Segment Start: Data shown

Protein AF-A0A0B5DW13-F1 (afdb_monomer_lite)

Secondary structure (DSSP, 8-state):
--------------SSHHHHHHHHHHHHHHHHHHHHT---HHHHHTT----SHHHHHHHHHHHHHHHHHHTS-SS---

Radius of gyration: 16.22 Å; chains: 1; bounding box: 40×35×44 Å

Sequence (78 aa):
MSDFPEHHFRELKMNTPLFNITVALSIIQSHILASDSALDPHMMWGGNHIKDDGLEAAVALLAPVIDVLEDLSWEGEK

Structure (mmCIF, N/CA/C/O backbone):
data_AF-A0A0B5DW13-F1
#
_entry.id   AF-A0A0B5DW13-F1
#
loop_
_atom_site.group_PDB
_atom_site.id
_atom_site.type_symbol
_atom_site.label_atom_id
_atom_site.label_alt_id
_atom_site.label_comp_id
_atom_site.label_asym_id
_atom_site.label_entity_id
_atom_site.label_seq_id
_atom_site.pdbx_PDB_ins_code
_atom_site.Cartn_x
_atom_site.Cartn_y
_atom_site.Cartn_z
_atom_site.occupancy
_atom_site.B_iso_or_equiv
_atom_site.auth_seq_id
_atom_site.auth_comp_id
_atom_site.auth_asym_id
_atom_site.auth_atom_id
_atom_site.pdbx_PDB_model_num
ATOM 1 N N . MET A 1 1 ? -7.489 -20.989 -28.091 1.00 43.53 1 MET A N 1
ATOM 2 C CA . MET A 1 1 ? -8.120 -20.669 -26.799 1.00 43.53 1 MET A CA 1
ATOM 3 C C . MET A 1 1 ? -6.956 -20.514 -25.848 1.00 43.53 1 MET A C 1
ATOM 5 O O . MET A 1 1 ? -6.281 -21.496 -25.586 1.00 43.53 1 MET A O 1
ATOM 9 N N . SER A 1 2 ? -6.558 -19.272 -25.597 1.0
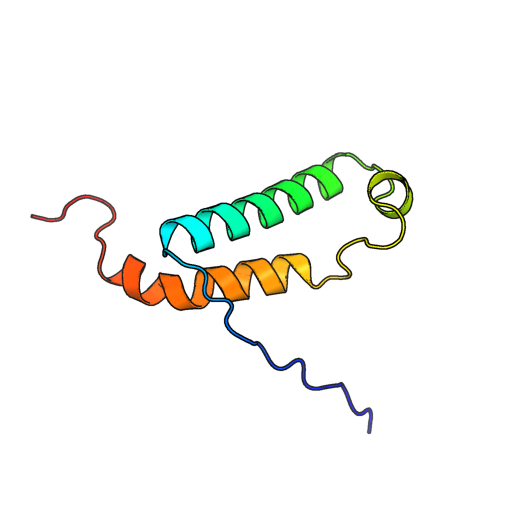0 42.19 2 SER A N 1
ATOM 10 C CA . SER A 1 2 ? -5.326 -18.955 -24.875 1.00 42.19 2 SER A CA 1
ATOM 11 C C . SER A 1 2 ? -5.627 -19.057 -23.385 1.00 42.19 2 SER A C 1
ATOM 13 O O . SER A 1 2 ? -6.434 -18.271 -22.894 1.00 42.19 2 SER A O 1
ATOM 15 N N . ASP A 1 3 ? -5.025 -20.029 -22.702 1.00 49.66 3 ASP A N 1
ATOM 16 C CA . ASP A 1 3 ? -5.040 -20.116 -21.242 1.00 49.66 3 ASP A CA 1
ATOM 17 C C . ASP A 1 3 ? -4.250 -18.923 -20.692 1.00 49.66 3 ASP A C 1
ATOM 19 O O . ASP A 1 3 ? -3.018 -18.925 -20.669 1.00 49.66 3 ASP A O 1
ATOM 23 N N . PHE A 1 4 ? -4.958 -17.860 -20.316 1.00 50.00 4 PHE A N 1
ATOM 24 C CA . PHE A 1 4 ? -4.381 -16.833 -19.461 1.00 50.00 4 PHE A CA 1
ATOM 25 C C . PHE A 1 4 ? -4.289 -17.424 -18.051 1.00 50.00 4 PHE A C 1
ATOM 27 O O . PHE A 1 4 ? -5.299 -17.931 -17.561 1.00 50.00 4 PHE A O 1
ATOM 34 N N . PRO A 1 5 ? -3.115 -17.405 -17.398 1.00 53.22 5 PRO A N 1
ATOM 35 C CA . PRO A 1 5 ? -3.023 -17.838 -16.014 1.00 53.22 5 PRO A CA 1
ATOM 36 C C . PRO A 1 5 ? -3.924 -16.936 -15.164 1.00 53.22 5 PRO A C 1
ATOM 38 O O . PRO A 1 5 ? -3.785 -15.713 -15.190 1.00 53.22 5 PRO A O 1
ATOM 41 N N . GLU A 1 6 ? -4.870 -17.535 -14.439 1.00 54.31 6 GLU A N 1
ATOM 42 C CA . GLU A 1 6 ? -5.655 -16.837 -13.422 1.00 54.31 6 GLU A CA 1
ATOM 43 C C . GLU A 1 6 ? -4.682 -16.307 -12.361 1.00 54.31 6 GLU A C 1
ATOM 45 O O . GLU A 1 6 ? -4.162 -17.057 -11.532 1.00 54.31 6 GLU A O 1
ATOM 50 N N . HIS A 1 7 ? -4.390 -15.006 -12.406 1.00 53.88 7 HIS A N 1
ATOM 51 C CA . HIS A 1 7 ? -3.706 -14.321 -11.319 1.00 53.88 7 HIS A CA 1
ATOM 52 C C . HIS A 1 7 ? -4.636 -14.347 -10.102 1.00 53.88 7 HIS A C 1
ATOM 54 O O . HIS A 1 7 ? -5.569 -13.555 -9.979 1.00 53.88 7 HIS A O 1
ATOM 60 N N . HIS A 1 8 ? -4.423 -15.319 -9.216 1.00 57.41 8 HIS A N 1
ATOM 61 C CA . HIS A 1 8 ? -5.130 -15.393 -7.947 1.00 57.41 8 HIS A CA 1
ATOM 62 C C . HIS A 1 8 ? -4.649 -14.257 -7.046 1.00 57.41 8 HIS A C 1
ATOM 64 O O . HIS A 1 8 ? -3.588 -14.349 -6.427 1.00 57.41 8 HIS A O 1
ATOM 70 N N . PHE A 1 9 ? -5.451 -13.196 -6.958 1.00 61.59 9 PHE A N 1
ATOM 71 C CA . PHE A 1 9 ? -5.270 -12.154 -5.958 1.00 61.59 9 PHE A CA 1
ATOM 72 C C . PHE A 1 9 ? -5.204 -12.790 -4.566 1.00 61.59 9 PHE A C 1
ATOM 74 O O . PHE A 1 9 ? -6.110 -13.520 -4.152 1.00 61.59 9 PHE A O 1
ATOM 81 N N . ARG A 1 10 ? -4.111 -12.532 -3.849 1.00 69.94 10 ARG A N 1
ATOM 82 C CA . ARG A 1 10 ? -3.883 -13.049 -2.502 1.00 69.94 10 ARG A CA 1
ATOM 83 C C . ARG A 1 10 ? -3.679 -11.879 -1.562 1.00 69.94 10 ARG A C 1
ATOM 85 O O . ARG A 1 10 ? -2.675 -11.185 -1.664 1.00 69.94 10 ARG A O 1
ATOM 92 N N . GLU A 1 11 ? -4.606 -11.704 -0.628 1.00 67.50 11 GLU A N 1
ATOM 93 C CA . GLU A 1 11 ? -4.478 -10.690 0.416 1.00 67.50 11 GLU A CA 1
ATOM 94 C C . GLU A 1 11 ? -3.165 -10.847 1.189 1.00 67.50 11 GLU A C 1
ATOM 96 O O . GLU A 1 11 ? -2.766 -11.953 1.583 1.00 67.50 11 GLU A O 1
ATOM 101 N N . LEU A 1 12 ? -2.504 -9.715 1.428 1.00 73.25 12 LEU A N 1
ATOM 102 C CA . LEU A 1 12 ? -1.284 -9.631 2.215 1.00 73.25 12 LEU A CA 1
ATOM 103 C C . LEU A 1 12 ? -1.606 -8.945 3.542 1.00 73.25 12 LEU A C 1
ATOM 105 O O . LEU A 1 12 ? -2.019 -7.786 3.595 1.00 73.25 12 LEU A O 1
ATOM 109 N N . LYS A 1 13 ? -1.404 -9.670 4.642 1.00 78.38 13 LYS A N 1
ATOM 110 C CA . LYS A 1 13 ? -1.697 -9.180 5.990 1.00 78.38 13 LYS A CA 1
ATOM 111 C C . LYS A 1 13 ? -0.431 -9.149 6.830 1.00 78.38 13 LYS A C 1
ATOM 113 O O . LYS A 1 13 ? 0.156 -10.190 7.118 1.00 78.38 13 LYS A O 1
ATOM 118 N N . MET A 1 14 ? -0.023 -7.950 7.219 1.00 80.25 14 MET A N 1
ATOM 119 C CA . MET A 1 14 ? 1.071 -7.727 8.155 1.00 80.25 14 MET A CA 1
ATOM 120 C C . MET A 1 14 ? 0.559 -7.644 9.601 1.00 80.25 14 MET A C 1
ATOM 122 O O . MET A 1 14 ? -0.635 -7.752 9.874 1.00 80.25 14 MET A O 1
ATOM 126 N N . ASN A 1 15 ? 1.481 -7.422 10.541 1.00 81.81 15 ASN A N 1
ATOM 127 C CA . ASN A 1 15 ? 1.196 -7.413 11.977 1.00 81.81 15 ASN A CA 1
ATOM 128 C C . ASN A 1 15 ? 0.189 -6.332 12.416 1.00 81.81 15 ASN A C 1
ATOM 130 O O . ASN A 1 15 ? -0.534 -6.552 13.384 1.00 81.81 15 ASN A O 1
ATOM 134 N N . THR A 1 16 ? 0.136 -5.172 11.746 1.00 85.69 16 THR A N 1
ATOM 135 C CA . THR A 1 16 ? -0.819 -4.091 12.059 1.00 85.69 16 THR A CA 1
ATOM 136 C C . THR A 1 16 ? -1.352 -3.419 10.785 1.00 85.69 16 THR A C 1
ATOM 138 O O . THR A 1 16 ? -0.626 -3.366 9.786 1.00 85.69 16 THR A O 1
ATOM 141 N N . PRO A 1 17 ? -2.576 -2.842 10.805 1.00 85.81 17 PRO A N 1
ATOM 142 C CA . PRO A 1 17 ? -3.121 -2.090 9.667 1.00 85.81 17 PRO A CA 1
ATOM 143 C C . PRO A 1 17 ? -2.213 -0.935 9.224 1.00 85.81 17 PRO A C 1
ATOM 145 O O . PRO A 1 17 ? -1.981 -0.738 8.035 1.00 85.81 17 PRO A O 1
ATOM 148 N N . LEU A 1 18 ? -1.608 -0.231 10.189 1.00 87.38 18 LEU A N 1
ATOM 149 C CA . LEU A 1 18 ? -0.638 0.833 9.923 1.00 87.38 18 LEU A CA 1
ATOM 150 C C . LEU A 1 18 ? 0.580 0.324 9.140 1.00 87.38 18 LEU A C 1
ATOM 152 O O . LEU A 1 18 ? 1.084 1.021 8.259 1.00 87.38 18 LEU A O 1
ATOM 156 N N . PHE A 1 19 ? 1.054 -0.888 9.439 1.00 87.44 19 PHE A N 1
ATOM 157 C CA . PHE A 1 19 ? 2.189 -1.467 8.729 1.00 87.44 19 PHE A CA 1
ATOM 158 C C . PHE A 1 19 ? 1.811 -1.859 7.296 1.00 87.44 19 PHE A C 1
ATOM 160 O O . PHE A 1 19 ? 2.580 -1.580 6.381 1.00 87.44 19 PHE A O 1
ATOM 167 N N . ASN A 1 20 ? 0.605 -2.401 7.081 1.00 86.31 20 A
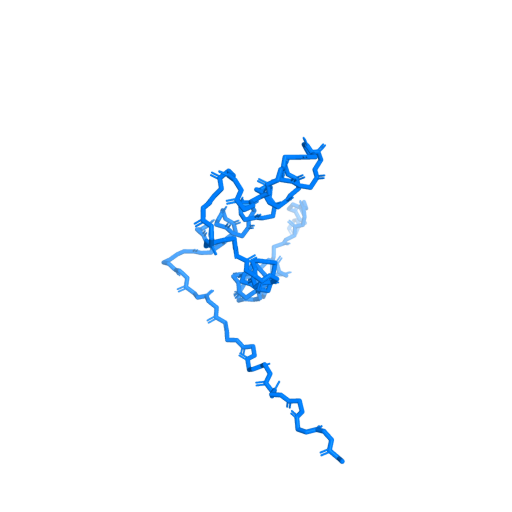SN A N 1
ATOM 168 C CA . ASN A 1 20 ? 0.072 -2.641 5.734 1.00 86.31 20 ASN A CA 1
ATOM 169 C C . ASN A 1 20 ? 0.039 -1.350 4.900 1.00 86.31 20 ASN A C 1
ATOM 171 O O . ASN A 1 20 ? 0.586 -1.326 3.798 1.00 86.31 20 ASN A O 1
ATOM 175 N N . ILE A 1 21 ? -0.522 -0.265 5.450 1.00 88.88 21 ILE A N 1
ATOM 176 C CA . ILE A 1 21 ? -0.584 1.044 4.777 1.00 88.88 21 ILE A CA 1
ATOM 177 C C . ILE A 1 21 ? 0.826 1.569 4.477 1.00 88.88 21 ILE A C 1
ATOM 179 O O . ILE A 1 21 ? 1.109 1.981 3.355 1.00 88.88 21 ILE A O 1
ATOM 183 N N . THR A 1 22 ? 1.728 1.530 5.461 1.00 91.50 22 THR A N 1
ATOM 184 C CA . THR A 1 22 ? 3.102 2.039 5.312 1.00 91.50 22 THR A CA 1
ATOM 185 C C . THR A 1 22 ? 3.854 1.323 4.191 1.00 91.50 22 THR A C 1
ATOM 187 O O . THR A 1 22 ? 4.505 1.968 3.365 1.00 91.50 22 THR A O 1
ATOM 190 N N . VAL A 1 23 ? 3.758 -0.007 4.141 1.00 87.88 23 VAL A N 1
ATOM 191 C CA . VAL A 1 23 ? 4.428 -0.806 3.109 1.00 87.88 23 VAL A CA 1
ATOM 192 C C . VAL A 1 23 ? 3.799 -0.543 1.740 1.00 87.88 23 VAL A C 1
ATOM 194 O O . VAL A 1 23 ? 4.534 -0.290 0.787 1.00 87.88 23 VAL A O 1
ATOM 197 N N . ALA A 1 24 ? 2.465 -0.514 1.640 1.00 89.25 24 ALA A N 1
ATOM 198 C CA . ALA A 1 24 ? 1.774 -0.220 0.385 1.00 89.25 24 ALA A CA 1
ATOM 199 C C . ALA A 1 24 ? 2.165 1.156 -0.183 1.00 89.25 24 ALA A C 1
ATOM 201 O O . ALA A 1 24 ? 2.514 1.266 -1.359 1.00 89.25 24 ALA A O 1
ATOM 202 N N . LEU A 1 25 ? 2.192 2.194 0.660 1.00 90.50 25 LEU A N 1
ATOM 203 C CA . LEU A 1 25 ? 2.608 3.541 0.259 1.00 90.50 25 LEU A CA 1
ATOM 204 C C . LEU A 1 25 ? 4.073 3.588 -0.180 1.00 90.50 25 LEU A C 1
ATOM 206 O O . LEU A 1 25 ? 4.382 4.238 -1.175 1.00 90.50 25 LEU A O 1
ATOM 210 N N . SER A 1 26 ? 4.962 2.870 0.508 1.00 87.12 26 SER A N 1
ATOM 211 C CA . SER A 1 26 ? 6.383 2.801 0.139 1.00 87.12 26 SER A CA 1
ATOM 212 C C . SER A 1 26 ? 6.579 2.175 -1.245 1.00 87.12 26 SER A C 1
ATOM 214 O O . SER A 1 26 ? 7.409 2.648 -2.026 1.00 87.12 26 SER A O 1
ATOM 216 N N . ILE A 1 27 ? 5.792 1.144 -1.576 1.00 86.69 27 ILE A N 1
ATOM 217 C CA . ILE A 1 27 ? 5.811 0.507 -2.898 1.00 86.69 27 ILE A CA 1
ATOM 218 C C . ILE A 1 27 ? 5.308 1.486 -3.967 1.00 86.69 27 ILE A C 1
ATOM 220 O O . ILE A 1 27 ? 5.999 1.703 -4.962 1.00 86.69 27 ILE A O 1
ATOM 224 N N . ILE A 1 28 ? 4.161 2.137 -3.740 1.00 86.56 28 ILE A N 1
ATOM 225 C CA . ILE A 1 28 ? 3.592 3.128 -4.672 1.00 86.56 28 ILE A CA 1
ATOM 226 C C . ILE A 1 28 ? 4.576 4.279 -4.916 1.00 86.56 28 ILE A C 1
ATOM 228 O O . ILE A 1 28 ? 4.837 4.638 -6.062 1.00 86.56 28 ILE A O 1
ATOM 232 N N . GLN A 1 29 ? 5.164 4.834 -3.855 1.00 85.69 29 GLN A N 1
ATOM 233 C CA . GLN A 1 29 ? 6.144 5.916 -3.959 1.00 85.69 29 GLN A CA 1
ATOM 234 C C . GLN A 1 29 ? 7.389 5.486 -4.733 1.00 85.69 29 GLN A C 1
ATOM 236 O O . GLN A 1 29 ? 7.868 6.237 -5.579 1.00 85.69 29 GLN A O 1
ATOM 241 N N . SER A 1 30 ? 7.885 4.273 -4.488 1.00 81.12 30 SER A N 1
ATOM 242 C CA . SER A 1 30 ? 9.028 3.728 -5.226 1.00 81.12 30 SER A CA 1
ATOM 243 C C . SER A 1 30 ? 8.712 3.573 -6.714 1.00 81.12 30 SER A C 1
ATOM 245 O O . SER A 1 30 ? 9.538 3.936 -7.548 1.00 81.12 30 SER A O 1
ATOM 247 N N . HIS A 1 31 ? 7.501 3.118 -7.056 1.00 78.88 31 HIS A N 1
ATOM 248 C CA . HIS A 1 31 ? 7.038 3.042 -8.444 1.00 78.88 31 HIS A CA 1
ATOM 249 C C . HIS A 1 31 ? 6.944 4.420 -9.107 1.00 78.88 31 HIS A C 1
ATOM 251 O O . HIS A 1 31 ? 7.427 4.585 -10.226 1.00 78.88 31 HIS A O 1
ATOM 257 N N . ILE A 1 32 ? 6.372 5.416 -8.423 1.00 80.62 32 ILE A N 1
ATOM 258 C CA . ILE A 1 32 ? 6.277 6.788 -8.944 1.00 80.62 32 ILE A CA 1
ATOM 259 C C . ILE A 1 32 ? 7.680 7.358 -9.187 1.00 80.62 32 ILE A C 1
ATOM 261 O O . ILE A 1 32 ? 7.961 7.832 -10.286 1.00 80.62 32 ILE A O 1
ATOM 265 N N . LEU A 1 33 ? 8.584 7.248 -8.208 1.00 77.44 33 LEU A N 1
ATOM 266 C CA . LEU A 1 33 ? 9.961 7.742 -8.321 1.00 77.44 33 LEU A CA 1
ATOM 267 C C . LEU A 1 33 ? 10.745 7.042 -9.438 1.00 77.44 33 LEU A C 1
ATOM 269 O O . LEU A 1 33 ? 11.492 7.697 -10.164 1.00 77.44 33 LEU A O 1
ATOM 273 N N . ALA A 1 34 ? 10.564 5.732 -9.609 1.00 71.12 34 ALA A N 1
ATOM 274 C CA . ALA A 1 34 ? 11.164 4.992 -10.716 1.00 71.12 34 ALA A CA 1
ATOM 275 C C . ALA A 1 34 ? 10.598 5.440 -12.076 1.00 71.12 34 ALA A C 1
ATOM 277 O O . ALA A 1 34 ? 11.352 5.560 -13.038 1.00 71.12 34 ALA A O 1
ATOM 278 N N . SER A 1 35 ? 9.295 5.741 -12.154 1.00 67.69 35 SER A N 1
ATOM 279 C CA . SER A 1 35 ? 8.650 6.195 -13.395 1.00 67.69 35 SER A CA 1
ATOM 280 C C . SER A 1 35 ? 9.037 7.620 -13.811 1.00 67.69 35 SER A C 1
ATOM 282 O O . SER A 1 35 ? 9.186 7.884 -15.002 1.00 67.69 35 SER A O 1
ATOM 284 N N . ASP A 1 36 ? 9.241 8.524 -12.849 1.00 66.12 36 ASP A N 1
ATOM 285 C CA . ASP A 1 36 ? 9.525 9.945 -13.103 1.00 66.12 36 ASP A CA 1
ATOM 286 C C . ASP A 1 36 ? 11.003 10.204 -13.439 1.00 66.12 36 ASP A C 1
ATOM 288 O O . ASP A 1 36 ? 11.365 11.169 -14.106 1.00 66.12 36 ASP A O 1
ATOM 292 N N . SER A 1 37 ? 11.891 9.311 -13.009 1.00 59.41 37 SER A N 1
ATOM 293 C CA . SER A 1 37 ? 13.331 9.538 -13.096 1.00 59.41 37 SER A CA 1
ATOM 294 C C . SER A 1 37 ? 13.966 9.148 -14.439 1.00 59.41 37 SER A C 1
ATOM 296 O O . SER A 1 37 ? 15.161 9.383 -14.618 1.00 59.41 37 SER A O 1
ATOM 298 N N . ALA A 1 38 ? 13.213 8.570 -15.391 1.00 59.59 38 ALA A N 1
ATOM 299 C CA . ALA A 1 38 ? 13.734 7.973 -16.638 1.00 59.59 38 ALA A CA 1
ATOM 300 C C . ALA A 1 38 ? 14.930 7.017 -16.416 1.00 59.59 38 ALA A C 1
ATOM 302 O O . ALA A 1 38 ? 15.687 6.705 -17.339 1.00 59.59 38 ALA A O 1
ATOM 303 N N . LEU A 1 39 ? 15.120 6.572 -15.173 1.00 56.56 39 LEU A N 1
ATOM 304 C CA . LEU A 1 39 ? 16.193 5.691 -14.770 1.00 56.56 39 LEU A CA 1
ATOM 305 C C . LEU A 1 39 ? 15.809 4.292 -15.214 1.00 56.56 39 LEU A C 1
ATOM 307 O O . LEU A 1 39 ? 14.736 3.819 -14.857 1.00 56.56 39 LEU A O 1
ATOM 311 N N . ASP A 1 40 ? 16.689 3.647 -15.985 1.00 58.62 40 ASP A N 1
ATOM 312 C CA . ASP A 1 40 ? 16.508 2.256 -16.385 1.00 58.62 40 ASP A CA 1
ATOM 313 C C . ASP A 1 40 ? 16.364 1.400 -15.117 1.00 58.62 40 ASP A C 1
ATOM 315 O O . ASP A 1 40 ? 17.338 1.206 -14.371 1.00 58.62 40 ASP A O 1
ATOM 319 N N . PRO A 1 41 ? 15.161 0.885 -14.836 1.00 53.81 41 PRO A N 1
ATOM 320 C CA . PRO A 1 41 ? 14.923 0.205 -13.584 1.00 53.81 41 PRO A CA 1
ATOM 321 C C . PRO A 1 41 ? 15.657 -1.141 -13.502 1.00 53.81 41 PRO A C 1
ATOM 323 O O . PRO A 1 41 ? 15.957 -1.627 -12.406 1.00 53.81 41 PRO A O 1
ATOM 326 N N . HIS A 1 42 ? 16.025 -1.721 -14.651 1.00 55.06 42 HIS A N 1
ATOM 327 C CA . HIS A 1 42 ? 16.871 -2.910 -14.707 1.00 55.06 42 HIS A CA 1
ATOM 328 C C . HIS A 1 42 ? 18.309 -2.624 -14.267 1.00 55.06 42 HIS A C 1
ATOM 330 O O . HIS A 1 42 ? 18.950 -3.516 -13.707 1.00 55.06 42 HIS A O 1
ATOM 336 N N . MET A 1 43 ? 18.796 -1.397 -14.471 1.00 57.22 43 MET A N 1
ATOM 337 C CA . MET A 1 43 ? 20.127 -0.951 -14.044 1.00 57.22 43 MET A CA 1
ATOM 338 C C . MET A 1 43 ? 20.166 -0.570 -12.560 1.00 57.22 43 MET A C 1
ATOM 340 O O . MET A 1 43 ? 21.150 -0.855 -11.882 1.00 57.22 43 MET A O 1
ATOM 344 N N . MET A 1 44 ? 19.104 0.058 -12.048 1.00 58.50 44 MET A N 1
ATOM 345 C CA . MET A 1 44 ? 19.033 0.543 -10.661 1.00 58.50 44 MET A CA 1
ATOM 346 C C . MET A 1 44 ? 18.747 -0.564 -9.642 1.00 58.50 44 MET A C 1
ATOM 348 O O . MET A 1 44 ? 19.357 -0.592 -8.575 1.00 58.50 44 MET A O 1
ATOM 352 N N . TRP A 1 45 ? 17.839 -1.487 -9.971 1.00 58.41 45 TRP A N 1
ATOM 353 C CA . TRP A 1 45 ? 17.389 -2.536 -9.046 1.00 58.41 45 TRP A CA 1
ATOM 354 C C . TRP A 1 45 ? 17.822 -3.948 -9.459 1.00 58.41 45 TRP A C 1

Segment End: Data shown

Exercise directions: Every line from the line containing "ATOM 191 C CA" through the line containing "ATOM 198 C CA" in the records above must be retyped exactly. Leave out the rest.

Result of this task:
ATOM 191 C CA . VAL A 1 23 ? 4.428 -0.806 3.109 1.00 87.88 23 VAL A CA 1
ATOM 192 C C . VAL A 1 23 ? 3.799 -0.543 1.740 1.00 87.88 23 VAL A C 1
ATOM 194 O O . VAL A 1 23 ? 4.534 -0.290 0.787 1.00 87.88 23 VAL A O 1
ATOM 197 N N . ALA A 1 24 ? 2.465 -0.514 1.640 1.00 89.25 24 ALA A N 1
ATOM 198 C CA . ALA A 1 24 ? 1.774 -0.220 0.385 1.00 89.25 24 ALA A CA 1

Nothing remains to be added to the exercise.